Bellow Island

Geography
- Location: Grand Traverse Bay, Lake Michigan
- Coordinates: 45°06′00″N 85°34′03″W﻿ / ﻿45.0999996°N 85.5675837°W
- Area: 7 acres (2.8 ha)
- Highest elevation: 179 m (587 ft)

Administration
- United States
- State: Michigan
- County: Leelanau County
- Township: Leelanau Township

Demographics
- Population: Uninhabited

= Bellow Island =

Island in the Grand Traverse Bay, Michigan, U.S.

Bellow Island, also known as Gull Island, is an island in the Grand Traverse Bay, a bay of Lake Michigan, located in Leelanau Township, Leelanau County, Michigan.

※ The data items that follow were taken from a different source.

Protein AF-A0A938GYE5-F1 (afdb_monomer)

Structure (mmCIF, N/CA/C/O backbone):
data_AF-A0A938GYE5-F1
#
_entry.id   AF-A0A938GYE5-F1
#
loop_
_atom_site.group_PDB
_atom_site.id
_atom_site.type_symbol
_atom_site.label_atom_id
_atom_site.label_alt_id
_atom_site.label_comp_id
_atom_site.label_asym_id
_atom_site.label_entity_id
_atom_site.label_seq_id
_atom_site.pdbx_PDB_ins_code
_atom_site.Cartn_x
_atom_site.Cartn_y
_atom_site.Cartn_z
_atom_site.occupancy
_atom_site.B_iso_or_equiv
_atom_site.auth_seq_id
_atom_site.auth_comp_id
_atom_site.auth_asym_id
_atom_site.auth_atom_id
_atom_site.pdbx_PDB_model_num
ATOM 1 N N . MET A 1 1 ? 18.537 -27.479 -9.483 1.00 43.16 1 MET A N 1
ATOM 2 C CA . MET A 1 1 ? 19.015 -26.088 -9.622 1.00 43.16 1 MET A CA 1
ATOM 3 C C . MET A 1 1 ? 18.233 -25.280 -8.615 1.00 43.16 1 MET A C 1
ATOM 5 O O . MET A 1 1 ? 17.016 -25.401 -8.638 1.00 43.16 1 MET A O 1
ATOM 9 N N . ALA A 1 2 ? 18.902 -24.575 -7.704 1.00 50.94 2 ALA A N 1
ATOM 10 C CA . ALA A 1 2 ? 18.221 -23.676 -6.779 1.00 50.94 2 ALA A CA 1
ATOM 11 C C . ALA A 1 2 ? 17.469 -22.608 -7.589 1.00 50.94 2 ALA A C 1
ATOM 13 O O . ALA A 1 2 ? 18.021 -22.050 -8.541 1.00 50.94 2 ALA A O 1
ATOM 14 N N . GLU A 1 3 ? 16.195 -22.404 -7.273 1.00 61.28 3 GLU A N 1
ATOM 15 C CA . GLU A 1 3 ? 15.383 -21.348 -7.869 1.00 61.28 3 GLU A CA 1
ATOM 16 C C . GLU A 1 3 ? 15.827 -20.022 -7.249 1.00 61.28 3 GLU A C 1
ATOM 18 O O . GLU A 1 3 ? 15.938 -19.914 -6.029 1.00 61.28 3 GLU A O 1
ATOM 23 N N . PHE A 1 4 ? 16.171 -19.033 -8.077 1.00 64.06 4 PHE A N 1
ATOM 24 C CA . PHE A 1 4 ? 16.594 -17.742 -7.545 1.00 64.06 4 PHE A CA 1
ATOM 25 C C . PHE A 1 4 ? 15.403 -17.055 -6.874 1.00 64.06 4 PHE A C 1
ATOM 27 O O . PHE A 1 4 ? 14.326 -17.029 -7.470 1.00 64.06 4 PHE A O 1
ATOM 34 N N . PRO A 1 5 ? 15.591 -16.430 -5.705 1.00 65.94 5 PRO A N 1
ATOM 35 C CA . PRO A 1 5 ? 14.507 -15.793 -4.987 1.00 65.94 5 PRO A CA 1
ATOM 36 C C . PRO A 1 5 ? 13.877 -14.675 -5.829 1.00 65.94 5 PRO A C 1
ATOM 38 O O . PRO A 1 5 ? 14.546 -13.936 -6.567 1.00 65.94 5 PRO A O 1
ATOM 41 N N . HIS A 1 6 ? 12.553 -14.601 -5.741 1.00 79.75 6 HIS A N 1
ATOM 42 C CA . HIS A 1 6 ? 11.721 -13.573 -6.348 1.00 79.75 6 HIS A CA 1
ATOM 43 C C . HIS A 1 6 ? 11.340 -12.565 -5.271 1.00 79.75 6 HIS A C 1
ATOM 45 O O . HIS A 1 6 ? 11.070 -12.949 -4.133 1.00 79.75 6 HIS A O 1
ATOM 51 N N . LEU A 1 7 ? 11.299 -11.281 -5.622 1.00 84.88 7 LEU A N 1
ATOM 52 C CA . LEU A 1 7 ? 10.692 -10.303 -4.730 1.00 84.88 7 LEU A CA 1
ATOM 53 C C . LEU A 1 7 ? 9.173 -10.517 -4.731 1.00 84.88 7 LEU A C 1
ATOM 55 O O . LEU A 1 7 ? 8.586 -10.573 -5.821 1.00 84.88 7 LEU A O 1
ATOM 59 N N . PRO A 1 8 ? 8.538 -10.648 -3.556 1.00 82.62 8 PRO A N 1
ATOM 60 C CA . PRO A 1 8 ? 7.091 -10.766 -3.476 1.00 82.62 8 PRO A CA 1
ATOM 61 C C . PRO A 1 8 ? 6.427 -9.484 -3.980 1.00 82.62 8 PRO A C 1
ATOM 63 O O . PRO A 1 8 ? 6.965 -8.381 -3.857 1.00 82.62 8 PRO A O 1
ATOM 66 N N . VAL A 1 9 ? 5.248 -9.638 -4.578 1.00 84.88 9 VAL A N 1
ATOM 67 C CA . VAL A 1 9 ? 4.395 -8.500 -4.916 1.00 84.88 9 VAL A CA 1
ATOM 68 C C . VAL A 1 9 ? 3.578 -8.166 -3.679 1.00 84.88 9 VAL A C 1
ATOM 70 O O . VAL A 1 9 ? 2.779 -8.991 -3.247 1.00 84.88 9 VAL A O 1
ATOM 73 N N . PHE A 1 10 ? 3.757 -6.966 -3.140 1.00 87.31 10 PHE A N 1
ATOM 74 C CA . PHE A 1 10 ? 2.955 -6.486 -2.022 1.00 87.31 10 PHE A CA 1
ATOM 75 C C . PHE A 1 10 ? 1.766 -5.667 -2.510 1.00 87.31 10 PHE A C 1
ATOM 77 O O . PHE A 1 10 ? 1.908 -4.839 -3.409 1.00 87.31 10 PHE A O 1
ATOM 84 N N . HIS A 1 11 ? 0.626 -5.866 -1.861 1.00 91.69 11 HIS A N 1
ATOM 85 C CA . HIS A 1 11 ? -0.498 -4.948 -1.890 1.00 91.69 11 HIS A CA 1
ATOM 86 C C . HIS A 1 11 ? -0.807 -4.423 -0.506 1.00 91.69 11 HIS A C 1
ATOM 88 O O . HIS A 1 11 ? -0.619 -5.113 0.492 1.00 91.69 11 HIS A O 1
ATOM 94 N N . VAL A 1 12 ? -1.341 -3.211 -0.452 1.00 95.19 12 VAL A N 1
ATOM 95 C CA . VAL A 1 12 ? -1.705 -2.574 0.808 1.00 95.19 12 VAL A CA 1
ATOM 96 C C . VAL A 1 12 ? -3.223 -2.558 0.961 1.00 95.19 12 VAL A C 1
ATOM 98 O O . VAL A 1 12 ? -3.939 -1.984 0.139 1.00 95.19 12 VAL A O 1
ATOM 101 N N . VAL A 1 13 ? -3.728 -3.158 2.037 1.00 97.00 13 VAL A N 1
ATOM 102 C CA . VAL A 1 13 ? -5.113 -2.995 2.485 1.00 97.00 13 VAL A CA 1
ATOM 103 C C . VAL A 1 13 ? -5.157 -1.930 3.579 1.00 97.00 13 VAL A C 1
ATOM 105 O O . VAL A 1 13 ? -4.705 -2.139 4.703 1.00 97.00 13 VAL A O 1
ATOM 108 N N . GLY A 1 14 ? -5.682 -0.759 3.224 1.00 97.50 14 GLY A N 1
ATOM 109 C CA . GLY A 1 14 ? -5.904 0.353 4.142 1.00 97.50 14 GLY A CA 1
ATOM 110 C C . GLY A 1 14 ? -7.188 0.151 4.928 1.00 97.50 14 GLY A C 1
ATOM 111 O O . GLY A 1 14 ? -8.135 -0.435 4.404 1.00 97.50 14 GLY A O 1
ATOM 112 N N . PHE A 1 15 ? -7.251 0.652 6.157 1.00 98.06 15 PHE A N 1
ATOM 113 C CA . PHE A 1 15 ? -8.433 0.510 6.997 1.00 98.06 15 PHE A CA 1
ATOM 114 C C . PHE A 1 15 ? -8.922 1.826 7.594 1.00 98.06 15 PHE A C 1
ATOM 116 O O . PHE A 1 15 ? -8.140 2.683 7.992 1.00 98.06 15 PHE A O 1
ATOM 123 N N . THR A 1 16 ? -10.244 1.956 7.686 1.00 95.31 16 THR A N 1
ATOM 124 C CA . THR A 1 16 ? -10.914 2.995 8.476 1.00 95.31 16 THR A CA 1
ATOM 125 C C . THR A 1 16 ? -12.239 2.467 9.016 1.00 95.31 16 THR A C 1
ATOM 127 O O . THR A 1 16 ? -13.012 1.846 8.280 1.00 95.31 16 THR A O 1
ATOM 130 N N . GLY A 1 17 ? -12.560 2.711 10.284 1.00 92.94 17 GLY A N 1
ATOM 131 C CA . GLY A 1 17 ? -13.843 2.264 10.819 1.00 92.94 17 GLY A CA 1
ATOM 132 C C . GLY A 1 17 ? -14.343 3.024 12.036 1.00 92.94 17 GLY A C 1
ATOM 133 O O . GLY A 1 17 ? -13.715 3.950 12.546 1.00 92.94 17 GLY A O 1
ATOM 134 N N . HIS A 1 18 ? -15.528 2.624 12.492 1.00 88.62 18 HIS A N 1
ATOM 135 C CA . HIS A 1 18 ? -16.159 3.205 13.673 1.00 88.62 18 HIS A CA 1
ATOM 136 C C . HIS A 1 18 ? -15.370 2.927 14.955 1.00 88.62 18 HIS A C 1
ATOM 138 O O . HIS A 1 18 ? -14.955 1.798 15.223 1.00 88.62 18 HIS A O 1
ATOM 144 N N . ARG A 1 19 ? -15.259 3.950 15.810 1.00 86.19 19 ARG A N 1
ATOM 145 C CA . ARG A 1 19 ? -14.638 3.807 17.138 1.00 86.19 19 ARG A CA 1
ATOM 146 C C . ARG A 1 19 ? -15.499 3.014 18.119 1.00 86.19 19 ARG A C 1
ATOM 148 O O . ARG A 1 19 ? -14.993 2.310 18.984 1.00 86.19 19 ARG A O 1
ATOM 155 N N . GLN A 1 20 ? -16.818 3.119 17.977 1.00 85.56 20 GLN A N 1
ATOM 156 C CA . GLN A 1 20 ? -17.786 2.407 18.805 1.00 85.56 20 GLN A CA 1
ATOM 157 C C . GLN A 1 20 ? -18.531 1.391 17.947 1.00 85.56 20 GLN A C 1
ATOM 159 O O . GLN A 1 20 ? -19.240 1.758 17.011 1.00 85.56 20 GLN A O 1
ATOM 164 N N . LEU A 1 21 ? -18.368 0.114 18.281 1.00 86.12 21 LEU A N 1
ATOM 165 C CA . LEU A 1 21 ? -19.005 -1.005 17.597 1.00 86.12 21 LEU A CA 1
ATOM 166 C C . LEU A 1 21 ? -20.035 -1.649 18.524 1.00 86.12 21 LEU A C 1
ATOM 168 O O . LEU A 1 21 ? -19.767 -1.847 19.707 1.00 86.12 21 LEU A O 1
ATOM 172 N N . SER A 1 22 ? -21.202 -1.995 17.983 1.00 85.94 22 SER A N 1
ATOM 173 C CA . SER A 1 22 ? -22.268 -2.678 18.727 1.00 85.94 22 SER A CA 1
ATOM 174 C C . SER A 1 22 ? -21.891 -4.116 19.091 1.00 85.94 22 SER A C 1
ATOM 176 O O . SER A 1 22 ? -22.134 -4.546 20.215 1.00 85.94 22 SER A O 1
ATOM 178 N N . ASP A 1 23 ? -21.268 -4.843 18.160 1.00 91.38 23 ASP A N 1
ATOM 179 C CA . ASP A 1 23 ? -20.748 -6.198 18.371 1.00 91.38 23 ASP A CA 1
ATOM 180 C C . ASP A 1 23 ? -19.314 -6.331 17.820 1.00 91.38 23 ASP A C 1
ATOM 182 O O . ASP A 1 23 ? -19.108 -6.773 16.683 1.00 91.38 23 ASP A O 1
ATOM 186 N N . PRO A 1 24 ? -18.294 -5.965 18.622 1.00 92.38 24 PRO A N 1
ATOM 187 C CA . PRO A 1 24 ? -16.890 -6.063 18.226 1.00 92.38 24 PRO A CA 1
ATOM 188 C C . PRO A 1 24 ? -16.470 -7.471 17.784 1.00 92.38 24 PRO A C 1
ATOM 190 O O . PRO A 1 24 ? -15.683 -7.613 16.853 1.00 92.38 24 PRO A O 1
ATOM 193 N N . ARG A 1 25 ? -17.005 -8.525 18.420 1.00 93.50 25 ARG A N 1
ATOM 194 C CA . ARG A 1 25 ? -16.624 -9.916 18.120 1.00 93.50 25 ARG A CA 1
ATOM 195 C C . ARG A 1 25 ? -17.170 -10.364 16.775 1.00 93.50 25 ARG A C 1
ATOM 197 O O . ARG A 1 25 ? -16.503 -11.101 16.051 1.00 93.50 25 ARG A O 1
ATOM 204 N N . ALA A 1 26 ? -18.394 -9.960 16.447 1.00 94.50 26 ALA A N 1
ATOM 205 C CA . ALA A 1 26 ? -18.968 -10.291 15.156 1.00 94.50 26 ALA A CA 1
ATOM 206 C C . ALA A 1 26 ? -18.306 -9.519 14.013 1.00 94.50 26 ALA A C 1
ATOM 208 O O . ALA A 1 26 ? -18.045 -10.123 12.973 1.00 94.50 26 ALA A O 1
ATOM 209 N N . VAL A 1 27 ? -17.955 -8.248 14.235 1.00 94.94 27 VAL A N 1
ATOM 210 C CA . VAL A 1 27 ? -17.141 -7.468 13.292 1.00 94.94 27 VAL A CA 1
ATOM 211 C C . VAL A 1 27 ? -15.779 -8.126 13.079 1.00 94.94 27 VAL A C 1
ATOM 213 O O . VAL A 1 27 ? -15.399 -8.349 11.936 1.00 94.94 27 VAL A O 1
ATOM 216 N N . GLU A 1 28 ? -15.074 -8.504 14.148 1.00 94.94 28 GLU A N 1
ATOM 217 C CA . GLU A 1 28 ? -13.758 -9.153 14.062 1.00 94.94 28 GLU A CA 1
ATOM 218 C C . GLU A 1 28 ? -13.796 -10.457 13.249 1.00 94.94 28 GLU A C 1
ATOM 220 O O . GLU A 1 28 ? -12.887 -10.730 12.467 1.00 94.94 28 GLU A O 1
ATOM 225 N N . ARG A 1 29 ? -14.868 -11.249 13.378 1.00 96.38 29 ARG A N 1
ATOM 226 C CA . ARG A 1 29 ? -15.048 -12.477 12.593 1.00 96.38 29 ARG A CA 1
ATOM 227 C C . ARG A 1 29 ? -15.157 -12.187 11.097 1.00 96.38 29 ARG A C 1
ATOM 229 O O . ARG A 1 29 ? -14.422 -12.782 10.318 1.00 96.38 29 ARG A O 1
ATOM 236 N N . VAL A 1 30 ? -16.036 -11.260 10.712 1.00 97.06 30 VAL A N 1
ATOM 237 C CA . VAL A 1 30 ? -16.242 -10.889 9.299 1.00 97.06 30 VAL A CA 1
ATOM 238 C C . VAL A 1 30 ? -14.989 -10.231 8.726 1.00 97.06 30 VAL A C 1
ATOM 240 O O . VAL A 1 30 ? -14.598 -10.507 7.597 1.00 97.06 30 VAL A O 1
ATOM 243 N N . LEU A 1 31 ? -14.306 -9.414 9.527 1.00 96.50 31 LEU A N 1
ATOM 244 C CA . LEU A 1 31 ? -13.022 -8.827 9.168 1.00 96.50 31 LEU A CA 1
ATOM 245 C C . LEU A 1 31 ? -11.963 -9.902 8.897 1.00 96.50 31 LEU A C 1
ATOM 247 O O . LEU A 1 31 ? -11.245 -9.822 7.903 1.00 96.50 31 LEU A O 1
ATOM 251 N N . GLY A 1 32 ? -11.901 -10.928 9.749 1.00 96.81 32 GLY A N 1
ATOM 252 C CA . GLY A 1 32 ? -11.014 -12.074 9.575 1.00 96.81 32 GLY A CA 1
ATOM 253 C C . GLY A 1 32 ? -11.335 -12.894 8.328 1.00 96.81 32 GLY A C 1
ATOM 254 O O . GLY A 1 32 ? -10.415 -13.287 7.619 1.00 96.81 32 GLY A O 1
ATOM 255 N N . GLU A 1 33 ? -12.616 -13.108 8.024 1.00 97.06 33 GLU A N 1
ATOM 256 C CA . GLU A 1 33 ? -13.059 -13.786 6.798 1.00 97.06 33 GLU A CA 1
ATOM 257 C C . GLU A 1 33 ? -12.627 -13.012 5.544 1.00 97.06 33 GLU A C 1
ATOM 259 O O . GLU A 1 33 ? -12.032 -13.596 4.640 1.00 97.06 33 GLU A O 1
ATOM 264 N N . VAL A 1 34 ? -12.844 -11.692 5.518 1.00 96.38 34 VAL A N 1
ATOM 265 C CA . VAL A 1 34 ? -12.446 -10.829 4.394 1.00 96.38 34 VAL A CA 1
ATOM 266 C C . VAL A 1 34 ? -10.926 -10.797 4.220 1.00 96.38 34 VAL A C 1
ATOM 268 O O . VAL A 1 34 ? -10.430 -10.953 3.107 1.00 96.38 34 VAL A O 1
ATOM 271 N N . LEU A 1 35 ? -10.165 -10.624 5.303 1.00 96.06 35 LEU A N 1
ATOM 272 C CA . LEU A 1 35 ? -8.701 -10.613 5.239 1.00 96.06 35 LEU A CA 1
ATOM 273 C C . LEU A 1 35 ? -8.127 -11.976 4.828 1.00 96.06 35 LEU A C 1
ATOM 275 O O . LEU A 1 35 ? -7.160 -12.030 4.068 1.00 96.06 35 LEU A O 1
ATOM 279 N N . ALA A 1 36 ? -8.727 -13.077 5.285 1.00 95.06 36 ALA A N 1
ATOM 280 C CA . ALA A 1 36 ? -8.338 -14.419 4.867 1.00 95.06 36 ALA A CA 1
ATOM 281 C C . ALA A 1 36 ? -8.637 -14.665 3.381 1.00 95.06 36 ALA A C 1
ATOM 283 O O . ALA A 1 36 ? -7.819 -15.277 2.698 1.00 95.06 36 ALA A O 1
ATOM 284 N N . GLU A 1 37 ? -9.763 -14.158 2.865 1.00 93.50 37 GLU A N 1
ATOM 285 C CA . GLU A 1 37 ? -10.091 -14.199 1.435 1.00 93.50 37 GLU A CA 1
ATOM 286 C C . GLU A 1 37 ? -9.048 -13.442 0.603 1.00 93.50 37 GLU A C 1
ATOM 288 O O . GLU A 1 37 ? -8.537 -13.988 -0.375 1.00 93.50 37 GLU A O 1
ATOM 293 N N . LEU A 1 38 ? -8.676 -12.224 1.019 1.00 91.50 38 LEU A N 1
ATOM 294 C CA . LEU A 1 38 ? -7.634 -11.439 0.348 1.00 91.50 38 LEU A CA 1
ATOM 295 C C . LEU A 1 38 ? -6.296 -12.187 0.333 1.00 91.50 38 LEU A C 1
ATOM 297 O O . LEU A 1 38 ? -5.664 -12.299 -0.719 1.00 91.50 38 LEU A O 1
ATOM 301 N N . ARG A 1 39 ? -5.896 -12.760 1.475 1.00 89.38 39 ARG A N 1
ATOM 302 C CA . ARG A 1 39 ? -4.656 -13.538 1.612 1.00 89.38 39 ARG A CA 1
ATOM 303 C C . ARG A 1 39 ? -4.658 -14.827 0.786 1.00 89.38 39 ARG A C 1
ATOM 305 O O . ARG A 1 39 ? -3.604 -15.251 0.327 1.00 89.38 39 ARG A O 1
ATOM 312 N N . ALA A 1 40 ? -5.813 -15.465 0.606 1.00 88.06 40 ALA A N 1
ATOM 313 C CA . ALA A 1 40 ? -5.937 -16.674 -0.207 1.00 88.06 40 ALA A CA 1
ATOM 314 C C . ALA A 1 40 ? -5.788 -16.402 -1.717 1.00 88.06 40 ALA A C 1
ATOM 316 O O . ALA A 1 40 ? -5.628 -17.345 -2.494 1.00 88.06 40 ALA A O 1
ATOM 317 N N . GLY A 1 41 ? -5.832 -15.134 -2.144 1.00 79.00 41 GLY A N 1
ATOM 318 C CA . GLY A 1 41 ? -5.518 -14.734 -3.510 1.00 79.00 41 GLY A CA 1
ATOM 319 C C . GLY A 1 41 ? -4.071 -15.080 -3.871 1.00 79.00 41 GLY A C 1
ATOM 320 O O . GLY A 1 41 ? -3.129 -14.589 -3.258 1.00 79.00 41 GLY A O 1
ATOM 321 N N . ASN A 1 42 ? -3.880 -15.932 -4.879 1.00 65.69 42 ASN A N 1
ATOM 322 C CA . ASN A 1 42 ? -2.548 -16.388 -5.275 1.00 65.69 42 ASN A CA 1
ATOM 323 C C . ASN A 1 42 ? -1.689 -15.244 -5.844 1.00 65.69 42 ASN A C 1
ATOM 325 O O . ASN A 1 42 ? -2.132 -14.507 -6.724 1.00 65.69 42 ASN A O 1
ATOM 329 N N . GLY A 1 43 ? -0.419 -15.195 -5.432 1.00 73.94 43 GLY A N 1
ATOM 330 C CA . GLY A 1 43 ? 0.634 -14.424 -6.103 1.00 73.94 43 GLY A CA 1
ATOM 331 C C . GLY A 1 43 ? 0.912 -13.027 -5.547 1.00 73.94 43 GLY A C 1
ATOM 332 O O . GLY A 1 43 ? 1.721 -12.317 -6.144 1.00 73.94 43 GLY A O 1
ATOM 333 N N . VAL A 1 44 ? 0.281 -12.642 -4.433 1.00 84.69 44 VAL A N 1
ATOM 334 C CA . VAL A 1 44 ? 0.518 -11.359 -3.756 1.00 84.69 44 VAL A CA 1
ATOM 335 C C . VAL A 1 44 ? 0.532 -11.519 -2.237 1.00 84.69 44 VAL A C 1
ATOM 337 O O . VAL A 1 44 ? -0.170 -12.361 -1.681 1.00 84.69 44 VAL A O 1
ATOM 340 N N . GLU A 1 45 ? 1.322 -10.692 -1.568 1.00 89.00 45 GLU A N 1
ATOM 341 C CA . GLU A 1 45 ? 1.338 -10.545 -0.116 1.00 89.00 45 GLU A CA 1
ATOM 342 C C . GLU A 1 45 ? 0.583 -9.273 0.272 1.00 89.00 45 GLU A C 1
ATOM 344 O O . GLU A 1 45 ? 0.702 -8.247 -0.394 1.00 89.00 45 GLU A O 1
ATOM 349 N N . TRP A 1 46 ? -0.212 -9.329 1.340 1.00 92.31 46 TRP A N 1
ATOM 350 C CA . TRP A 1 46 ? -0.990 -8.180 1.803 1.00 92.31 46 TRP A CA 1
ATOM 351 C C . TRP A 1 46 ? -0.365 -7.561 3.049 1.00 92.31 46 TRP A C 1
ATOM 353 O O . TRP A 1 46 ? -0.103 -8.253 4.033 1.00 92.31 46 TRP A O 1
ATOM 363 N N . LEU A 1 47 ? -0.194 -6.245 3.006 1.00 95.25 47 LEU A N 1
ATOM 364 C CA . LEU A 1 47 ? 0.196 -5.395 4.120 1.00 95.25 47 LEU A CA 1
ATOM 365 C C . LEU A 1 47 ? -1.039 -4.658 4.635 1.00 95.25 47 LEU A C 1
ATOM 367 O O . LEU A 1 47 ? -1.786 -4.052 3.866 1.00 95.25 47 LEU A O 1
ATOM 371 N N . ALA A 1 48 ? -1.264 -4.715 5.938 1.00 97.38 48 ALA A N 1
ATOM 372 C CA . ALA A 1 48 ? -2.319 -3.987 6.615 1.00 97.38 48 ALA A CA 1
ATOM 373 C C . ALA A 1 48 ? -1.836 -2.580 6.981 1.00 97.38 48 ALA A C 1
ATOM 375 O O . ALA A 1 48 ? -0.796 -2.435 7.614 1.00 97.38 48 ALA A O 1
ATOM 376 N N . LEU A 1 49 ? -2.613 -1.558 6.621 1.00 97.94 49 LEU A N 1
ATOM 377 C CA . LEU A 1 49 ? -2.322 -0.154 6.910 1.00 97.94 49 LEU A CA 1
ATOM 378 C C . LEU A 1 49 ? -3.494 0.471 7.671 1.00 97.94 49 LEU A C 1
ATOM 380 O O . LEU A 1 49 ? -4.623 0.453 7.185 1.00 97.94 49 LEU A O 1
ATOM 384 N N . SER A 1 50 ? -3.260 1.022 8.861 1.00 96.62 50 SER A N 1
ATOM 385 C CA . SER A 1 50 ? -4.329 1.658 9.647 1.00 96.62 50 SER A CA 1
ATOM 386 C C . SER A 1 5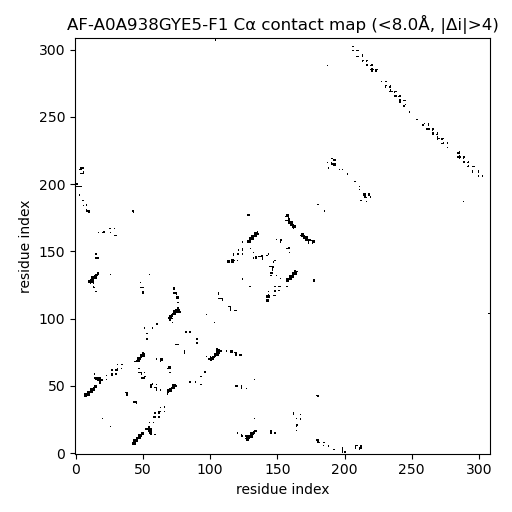0 ? -3.802 2.732 10.596 1.00 96.62 50 SER A C 1
ATOM 388 O O . SER A 1 50 ? -2.608 2.796 10.892 1.00 96.62 50 SER A O 1
ATOM 390 N N . SER A 1 51 ? -4.712 3.572 11.092 1.00 94.00 51 SER A N 1
ATOM 391 C CA . SER A 1 51 ? -4.399 4.640 12.044 1.00 94.00 51 SER A CA 1
ATOM 392 C C . SER A 1 51 ? -4.282 4.182 13.496 1.00 94.00 51 SER A C 1
ATOM 394 O O . SER A 1 51 ? -3.917 4.972 14.364 1.00 94.00 51 SER A O 1
ATOM 396 N N . ILE A 1 52 ? -4.630 2.915 13.758 1.00 94.75 52 ILE A N 1
ATOM 397 C CA . ILE A 1 52 ? -4.734 2.302 15.090 1.00 94.75 52 ILE A CA 1
ATOM 398 C C . ILE A 1 52 ? -5.568 3.135 16.086 1.00 94.75 52 ILE A C 1
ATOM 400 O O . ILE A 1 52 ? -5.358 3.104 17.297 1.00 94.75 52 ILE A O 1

Bellow Island lies a little over a mile off the coast of Leelanau Peninsula in Northport Bay. The island is preserved as a sanctuary for herring gulls. A deteriorating cottage on south side is the only structure on the island.

==History==
A cottage was built in 1910 by Edward Taylor Ustick Sr., after he purchased the island. It was designed by prominent Traverse City architect Jens C. Petersen. The cottage and island ownership passed through his family until 1948 when the house was destroyed by vandals. Tourism by Northport visitors to the island was common in the early 50s, but died off soon after. During the mid-60s, the first discoveries of the pesticide DDT's impact on thinning bird shells occurred on the island. It has been owned and operated by the Leelanau Conservancy since it was donated to them in 1995. The island is now sealed off from the public and no humans are allowed to disturb the nesting birds.

==Ecology==
The island is an important site for herring gull research, as it is one of the largest nesting herring gull colonies in Northern Michigan. Other major species that nest there include Double-crested cormorants and Ring-billed gulls. The first discoveries of the pesticide DDT's impact on thinning bird shells occurred on the island through research funded by the University of Michigan in the mid-60s.